Building AI Agents
Posts
Claude gets function calling

Claude gets function calling

Building agents with Anthropic's models just got significantly easier with the general availability of tool use for the Claude API

June 03, 2024

🔍 Spotlight

On Thursday, large language model (LLM) provider Anthropic announced the general availability of function calling, also known as tool use, for its Claude family of models. A beta version of function calling has been in testing with a select pool of customers since April, but its full rollout brings Claude’s capabilities into line with rival OpenAI’s GPT family, which has supported it since June of last year. Tool use enables models to pass commands and data to specialized functions which carry out specific actions, such as retrieving information from databases, performing calculations, and sending instructions to other software programs.

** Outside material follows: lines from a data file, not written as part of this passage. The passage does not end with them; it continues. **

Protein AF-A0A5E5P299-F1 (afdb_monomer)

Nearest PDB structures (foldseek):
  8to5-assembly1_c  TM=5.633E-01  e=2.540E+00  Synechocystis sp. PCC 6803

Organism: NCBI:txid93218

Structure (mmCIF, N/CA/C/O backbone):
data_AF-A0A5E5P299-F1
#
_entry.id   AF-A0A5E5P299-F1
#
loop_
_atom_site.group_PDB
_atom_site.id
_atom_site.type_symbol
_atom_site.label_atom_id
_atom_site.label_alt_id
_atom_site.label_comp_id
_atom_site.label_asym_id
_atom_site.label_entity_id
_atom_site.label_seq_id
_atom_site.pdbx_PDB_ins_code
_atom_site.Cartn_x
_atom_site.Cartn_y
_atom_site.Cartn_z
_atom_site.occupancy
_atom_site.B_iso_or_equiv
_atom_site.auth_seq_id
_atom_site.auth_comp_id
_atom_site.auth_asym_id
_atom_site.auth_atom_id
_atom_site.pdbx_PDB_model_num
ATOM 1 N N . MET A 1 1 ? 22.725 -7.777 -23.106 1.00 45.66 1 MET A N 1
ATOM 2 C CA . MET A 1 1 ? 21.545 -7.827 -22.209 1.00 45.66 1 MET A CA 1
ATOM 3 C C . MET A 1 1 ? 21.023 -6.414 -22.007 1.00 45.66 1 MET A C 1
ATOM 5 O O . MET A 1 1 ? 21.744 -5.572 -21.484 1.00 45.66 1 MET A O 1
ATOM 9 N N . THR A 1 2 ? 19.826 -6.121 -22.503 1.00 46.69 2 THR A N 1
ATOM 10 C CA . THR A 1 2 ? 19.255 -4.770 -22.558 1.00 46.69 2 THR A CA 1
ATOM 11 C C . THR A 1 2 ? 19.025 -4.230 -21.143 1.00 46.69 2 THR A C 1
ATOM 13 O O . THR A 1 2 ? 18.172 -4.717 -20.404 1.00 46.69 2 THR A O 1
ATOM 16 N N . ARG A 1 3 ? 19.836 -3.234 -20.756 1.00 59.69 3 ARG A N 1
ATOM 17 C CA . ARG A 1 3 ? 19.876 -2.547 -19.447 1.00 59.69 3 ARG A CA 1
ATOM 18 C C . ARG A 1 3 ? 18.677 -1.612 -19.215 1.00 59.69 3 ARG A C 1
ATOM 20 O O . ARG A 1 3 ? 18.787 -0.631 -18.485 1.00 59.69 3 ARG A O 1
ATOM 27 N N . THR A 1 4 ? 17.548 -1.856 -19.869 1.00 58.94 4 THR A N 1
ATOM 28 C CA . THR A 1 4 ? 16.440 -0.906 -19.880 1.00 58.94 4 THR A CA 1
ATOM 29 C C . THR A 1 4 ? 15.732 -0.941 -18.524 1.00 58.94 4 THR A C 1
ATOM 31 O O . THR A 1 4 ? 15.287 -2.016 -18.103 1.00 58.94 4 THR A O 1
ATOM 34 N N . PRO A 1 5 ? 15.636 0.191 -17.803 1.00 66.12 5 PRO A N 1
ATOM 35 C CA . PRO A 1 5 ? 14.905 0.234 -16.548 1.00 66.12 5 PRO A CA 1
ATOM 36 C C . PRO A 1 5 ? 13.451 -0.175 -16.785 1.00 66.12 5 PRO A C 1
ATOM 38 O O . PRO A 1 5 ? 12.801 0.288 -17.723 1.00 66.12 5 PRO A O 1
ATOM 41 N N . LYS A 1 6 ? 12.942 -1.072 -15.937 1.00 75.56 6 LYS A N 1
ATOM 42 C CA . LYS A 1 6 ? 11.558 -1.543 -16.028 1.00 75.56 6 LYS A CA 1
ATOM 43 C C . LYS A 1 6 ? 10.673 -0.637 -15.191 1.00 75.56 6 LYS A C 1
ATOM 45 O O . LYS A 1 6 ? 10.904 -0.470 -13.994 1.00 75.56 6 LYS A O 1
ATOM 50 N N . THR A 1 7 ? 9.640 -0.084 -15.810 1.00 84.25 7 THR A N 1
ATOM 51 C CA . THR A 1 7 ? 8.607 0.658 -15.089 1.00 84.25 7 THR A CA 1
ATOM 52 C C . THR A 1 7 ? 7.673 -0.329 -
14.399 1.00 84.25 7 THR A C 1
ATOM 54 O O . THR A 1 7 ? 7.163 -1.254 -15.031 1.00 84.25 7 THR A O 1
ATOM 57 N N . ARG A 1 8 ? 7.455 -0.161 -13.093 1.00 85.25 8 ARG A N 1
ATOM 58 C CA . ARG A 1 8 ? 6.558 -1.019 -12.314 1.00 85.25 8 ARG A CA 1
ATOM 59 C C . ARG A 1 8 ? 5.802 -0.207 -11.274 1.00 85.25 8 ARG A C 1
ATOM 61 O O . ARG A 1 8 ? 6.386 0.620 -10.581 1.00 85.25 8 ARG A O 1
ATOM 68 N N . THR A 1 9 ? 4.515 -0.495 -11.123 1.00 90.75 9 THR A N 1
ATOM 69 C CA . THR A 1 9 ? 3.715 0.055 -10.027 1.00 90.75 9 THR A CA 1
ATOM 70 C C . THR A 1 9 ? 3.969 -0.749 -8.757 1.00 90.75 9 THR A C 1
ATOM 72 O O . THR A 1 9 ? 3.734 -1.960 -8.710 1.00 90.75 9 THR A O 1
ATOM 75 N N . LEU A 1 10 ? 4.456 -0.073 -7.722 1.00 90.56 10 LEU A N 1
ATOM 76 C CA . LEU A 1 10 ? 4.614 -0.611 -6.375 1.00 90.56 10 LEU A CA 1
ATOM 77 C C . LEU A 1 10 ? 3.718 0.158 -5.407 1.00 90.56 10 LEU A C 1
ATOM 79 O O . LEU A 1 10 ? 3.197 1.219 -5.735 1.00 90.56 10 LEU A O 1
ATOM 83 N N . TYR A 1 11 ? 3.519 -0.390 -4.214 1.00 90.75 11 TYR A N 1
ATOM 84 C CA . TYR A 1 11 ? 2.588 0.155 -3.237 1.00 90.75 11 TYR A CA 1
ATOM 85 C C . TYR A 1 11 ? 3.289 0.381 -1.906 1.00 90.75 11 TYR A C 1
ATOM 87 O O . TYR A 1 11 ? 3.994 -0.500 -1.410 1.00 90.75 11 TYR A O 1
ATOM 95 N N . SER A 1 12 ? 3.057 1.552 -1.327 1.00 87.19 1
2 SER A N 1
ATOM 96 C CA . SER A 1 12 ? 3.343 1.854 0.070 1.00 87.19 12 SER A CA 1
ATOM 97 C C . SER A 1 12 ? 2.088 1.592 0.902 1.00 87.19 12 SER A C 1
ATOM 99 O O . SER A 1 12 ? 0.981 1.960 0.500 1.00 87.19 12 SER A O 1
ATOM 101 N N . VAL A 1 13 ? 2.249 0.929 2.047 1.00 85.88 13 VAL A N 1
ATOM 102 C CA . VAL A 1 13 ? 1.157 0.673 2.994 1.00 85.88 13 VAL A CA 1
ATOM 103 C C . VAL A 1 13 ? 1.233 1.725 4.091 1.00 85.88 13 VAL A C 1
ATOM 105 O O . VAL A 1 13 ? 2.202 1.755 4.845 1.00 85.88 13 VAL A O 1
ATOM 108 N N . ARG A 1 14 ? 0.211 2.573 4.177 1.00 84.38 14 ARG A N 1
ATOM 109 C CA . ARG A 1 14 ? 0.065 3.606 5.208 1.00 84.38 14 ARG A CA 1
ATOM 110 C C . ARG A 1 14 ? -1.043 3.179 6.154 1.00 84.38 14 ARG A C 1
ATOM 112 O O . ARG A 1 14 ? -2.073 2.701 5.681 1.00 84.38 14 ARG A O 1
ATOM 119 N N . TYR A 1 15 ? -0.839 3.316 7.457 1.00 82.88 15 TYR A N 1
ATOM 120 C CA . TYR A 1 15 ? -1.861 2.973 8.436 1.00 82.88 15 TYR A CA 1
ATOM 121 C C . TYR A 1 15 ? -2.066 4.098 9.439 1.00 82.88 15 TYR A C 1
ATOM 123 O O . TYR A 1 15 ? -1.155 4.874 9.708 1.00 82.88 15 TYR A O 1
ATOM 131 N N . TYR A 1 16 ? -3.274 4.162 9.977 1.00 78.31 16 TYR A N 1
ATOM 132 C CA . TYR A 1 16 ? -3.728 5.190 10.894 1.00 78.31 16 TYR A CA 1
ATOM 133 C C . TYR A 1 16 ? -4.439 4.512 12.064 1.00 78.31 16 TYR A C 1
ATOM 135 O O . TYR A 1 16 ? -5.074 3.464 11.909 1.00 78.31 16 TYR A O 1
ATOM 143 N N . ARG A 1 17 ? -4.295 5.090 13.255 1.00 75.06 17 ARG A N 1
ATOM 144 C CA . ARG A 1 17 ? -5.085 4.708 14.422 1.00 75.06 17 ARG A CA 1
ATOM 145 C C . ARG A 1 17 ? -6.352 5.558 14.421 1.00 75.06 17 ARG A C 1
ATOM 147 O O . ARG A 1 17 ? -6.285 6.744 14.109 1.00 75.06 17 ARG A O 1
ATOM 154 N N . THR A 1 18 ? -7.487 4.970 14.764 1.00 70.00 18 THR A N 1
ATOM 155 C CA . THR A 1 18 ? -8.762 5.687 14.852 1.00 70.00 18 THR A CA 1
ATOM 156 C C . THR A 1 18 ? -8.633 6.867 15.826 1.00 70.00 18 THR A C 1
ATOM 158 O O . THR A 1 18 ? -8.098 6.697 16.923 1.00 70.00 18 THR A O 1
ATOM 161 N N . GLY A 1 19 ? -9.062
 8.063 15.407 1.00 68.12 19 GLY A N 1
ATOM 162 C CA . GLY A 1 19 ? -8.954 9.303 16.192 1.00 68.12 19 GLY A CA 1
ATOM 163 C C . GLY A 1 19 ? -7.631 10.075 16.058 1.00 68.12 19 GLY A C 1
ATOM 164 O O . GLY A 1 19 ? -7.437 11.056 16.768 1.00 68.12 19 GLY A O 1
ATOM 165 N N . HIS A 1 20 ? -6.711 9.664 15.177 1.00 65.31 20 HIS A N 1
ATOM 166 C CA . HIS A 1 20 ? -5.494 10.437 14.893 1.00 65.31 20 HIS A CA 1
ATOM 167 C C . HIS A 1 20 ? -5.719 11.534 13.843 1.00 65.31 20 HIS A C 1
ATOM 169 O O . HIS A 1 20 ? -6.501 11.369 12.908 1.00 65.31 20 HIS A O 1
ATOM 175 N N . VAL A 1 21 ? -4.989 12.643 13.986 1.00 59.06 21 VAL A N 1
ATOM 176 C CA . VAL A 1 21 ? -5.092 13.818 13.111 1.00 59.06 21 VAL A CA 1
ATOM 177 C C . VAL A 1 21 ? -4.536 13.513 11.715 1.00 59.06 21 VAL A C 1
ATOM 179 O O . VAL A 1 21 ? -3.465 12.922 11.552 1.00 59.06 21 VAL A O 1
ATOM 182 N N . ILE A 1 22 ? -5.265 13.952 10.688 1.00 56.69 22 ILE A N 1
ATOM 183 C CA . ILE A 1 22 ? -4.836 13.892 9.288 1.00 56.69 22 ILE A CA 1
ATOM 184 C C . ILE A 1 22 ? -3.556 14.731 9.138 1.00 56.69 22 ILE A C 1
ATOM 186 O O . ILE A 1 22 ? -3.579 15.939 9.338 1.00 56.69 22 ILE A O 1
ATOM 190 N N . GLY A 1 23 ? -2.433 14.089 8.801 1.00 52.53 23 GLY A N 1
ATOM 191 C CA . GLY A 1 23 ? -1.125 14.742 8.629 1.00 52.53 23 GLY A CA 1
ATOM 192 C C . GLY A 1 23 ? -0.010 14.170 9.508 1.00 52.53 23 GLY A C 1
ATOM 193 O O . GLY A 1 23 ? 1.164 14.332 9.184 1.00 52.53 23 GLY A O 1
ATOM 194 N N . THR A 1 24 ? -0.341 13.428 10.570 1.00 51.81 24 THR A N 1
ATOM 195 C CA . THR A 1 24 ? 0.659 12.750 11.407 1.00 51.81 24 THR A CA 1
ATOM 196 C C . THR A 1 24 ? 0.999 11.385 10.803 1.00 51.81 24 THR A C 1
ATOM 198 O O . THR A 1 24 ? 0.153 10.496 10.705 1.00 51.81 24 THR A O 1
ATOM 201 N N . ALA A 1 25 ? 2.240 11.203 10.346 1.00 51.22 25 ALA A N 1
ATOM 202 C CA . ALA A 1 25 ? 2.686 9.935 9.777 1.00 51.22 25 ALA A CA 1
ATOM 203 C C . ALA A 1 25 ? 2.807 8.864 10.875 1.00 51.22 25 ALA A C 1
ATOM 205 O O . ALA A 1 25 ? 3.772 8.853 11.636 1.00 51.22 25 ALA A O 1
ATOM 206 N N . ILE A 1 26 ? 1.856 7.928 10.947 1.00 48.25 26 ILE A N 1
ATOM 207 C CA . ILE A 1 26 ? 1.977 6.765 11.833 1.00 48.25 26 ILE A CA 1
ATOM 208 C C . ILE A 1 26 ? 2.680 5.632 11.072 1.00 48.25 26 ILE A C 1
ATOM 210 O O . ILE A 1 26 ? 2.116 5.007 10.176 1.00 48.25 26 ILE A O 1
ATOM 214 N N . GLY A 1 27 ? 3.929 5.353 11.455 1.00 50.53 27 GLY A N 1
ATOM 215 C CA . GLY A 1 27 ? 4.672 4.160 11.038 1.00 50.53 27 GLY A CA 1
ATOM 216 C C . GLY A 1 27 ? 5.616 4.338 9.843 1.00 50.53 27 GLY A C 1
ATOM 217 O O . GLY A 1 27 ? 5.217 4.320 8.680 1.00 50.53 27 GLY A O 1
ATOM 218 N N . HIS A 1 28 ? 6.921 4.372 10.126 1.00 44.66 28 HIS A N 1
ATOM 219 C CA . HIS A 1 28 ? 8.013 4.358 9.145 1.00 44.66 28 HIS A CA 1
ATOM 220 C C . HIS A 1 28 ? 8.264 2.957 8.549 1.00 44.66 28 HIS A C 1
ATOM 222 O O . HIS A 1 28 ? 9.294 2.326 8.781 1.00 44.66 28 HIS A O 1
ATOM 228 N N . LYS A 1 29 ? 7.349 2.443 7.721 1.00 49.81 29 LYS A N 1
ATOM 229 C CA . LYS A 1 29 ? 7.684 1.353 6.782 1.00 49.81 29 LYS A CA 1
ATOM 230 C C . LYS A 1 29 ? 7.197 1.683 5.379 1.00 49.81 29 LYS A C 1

The ability to interact with the outside world via function calls is a core component of LLM agents. Unlike traditional LLM usage, in which the model simply acts as a generator of text, agentic workflows involve the ability to exchange commands and data with other systems, facilitating the use of language models as reasoning engines for intelligent automation of useful tasks. In their blog post announcing the upgrade, Anthropic provided examples of agentic use cases that function calling had enabled for customers, including AI tutors, browser automation, and document parsing. Anthropic’s announcement is a significant leap forwards for those building agents with Claude.

📰 News

McKinsey and Microsoft team up on agents

McKinsey & Company, one of the Big Three consulting firms, announced a new collaboration with Microsoft to build AI agents using Microsoft’s newly announced Copilot Studio platform. McKinsey estimates that agents and other AI technologies could automate up to 70% of the work hours in today’s global economy.

Maven AGI raises $28 million to build customer support agents

Maven AGI launched out of stealth mode with $28 million in funding to support the development of its generative AI-based customer support agents. Maven’s technology has reportedly already achieved impressive results for several major enterprise customers.

GaiaNet secures $10 million for decentralized, open source agents

GaiaNet announced a $10 million seed funding round. The company aims to build agents running on a decentralized network of edge nodes for use cases such as education, including a partnership with the University of California, Berkeley inked earlier this year.

🧪 Research

Large Language Models Can Self-Improve At Web Agent Tasks

Obtaining sufficient examples of multi-step task completion for fine-tuning remains a challenge for web browsing agents. In this paper, the authors find that tuning LLMs on synthetic training data generated by the models themselves can improve performance on the WebArena benchmark.

Executable Code Actions Elicit Better LLM Agents

This paper introduces CodeAct, a framework for enhancing LLM agents by allowing them to generate and execute Python code. The authors find that this improves model performance on multiple benchmarks over existing text- and JSON-based agents. They also train CodeActAgent, a fine-tuned LLM tailored to CodeAct and integrated with a Python interpreter.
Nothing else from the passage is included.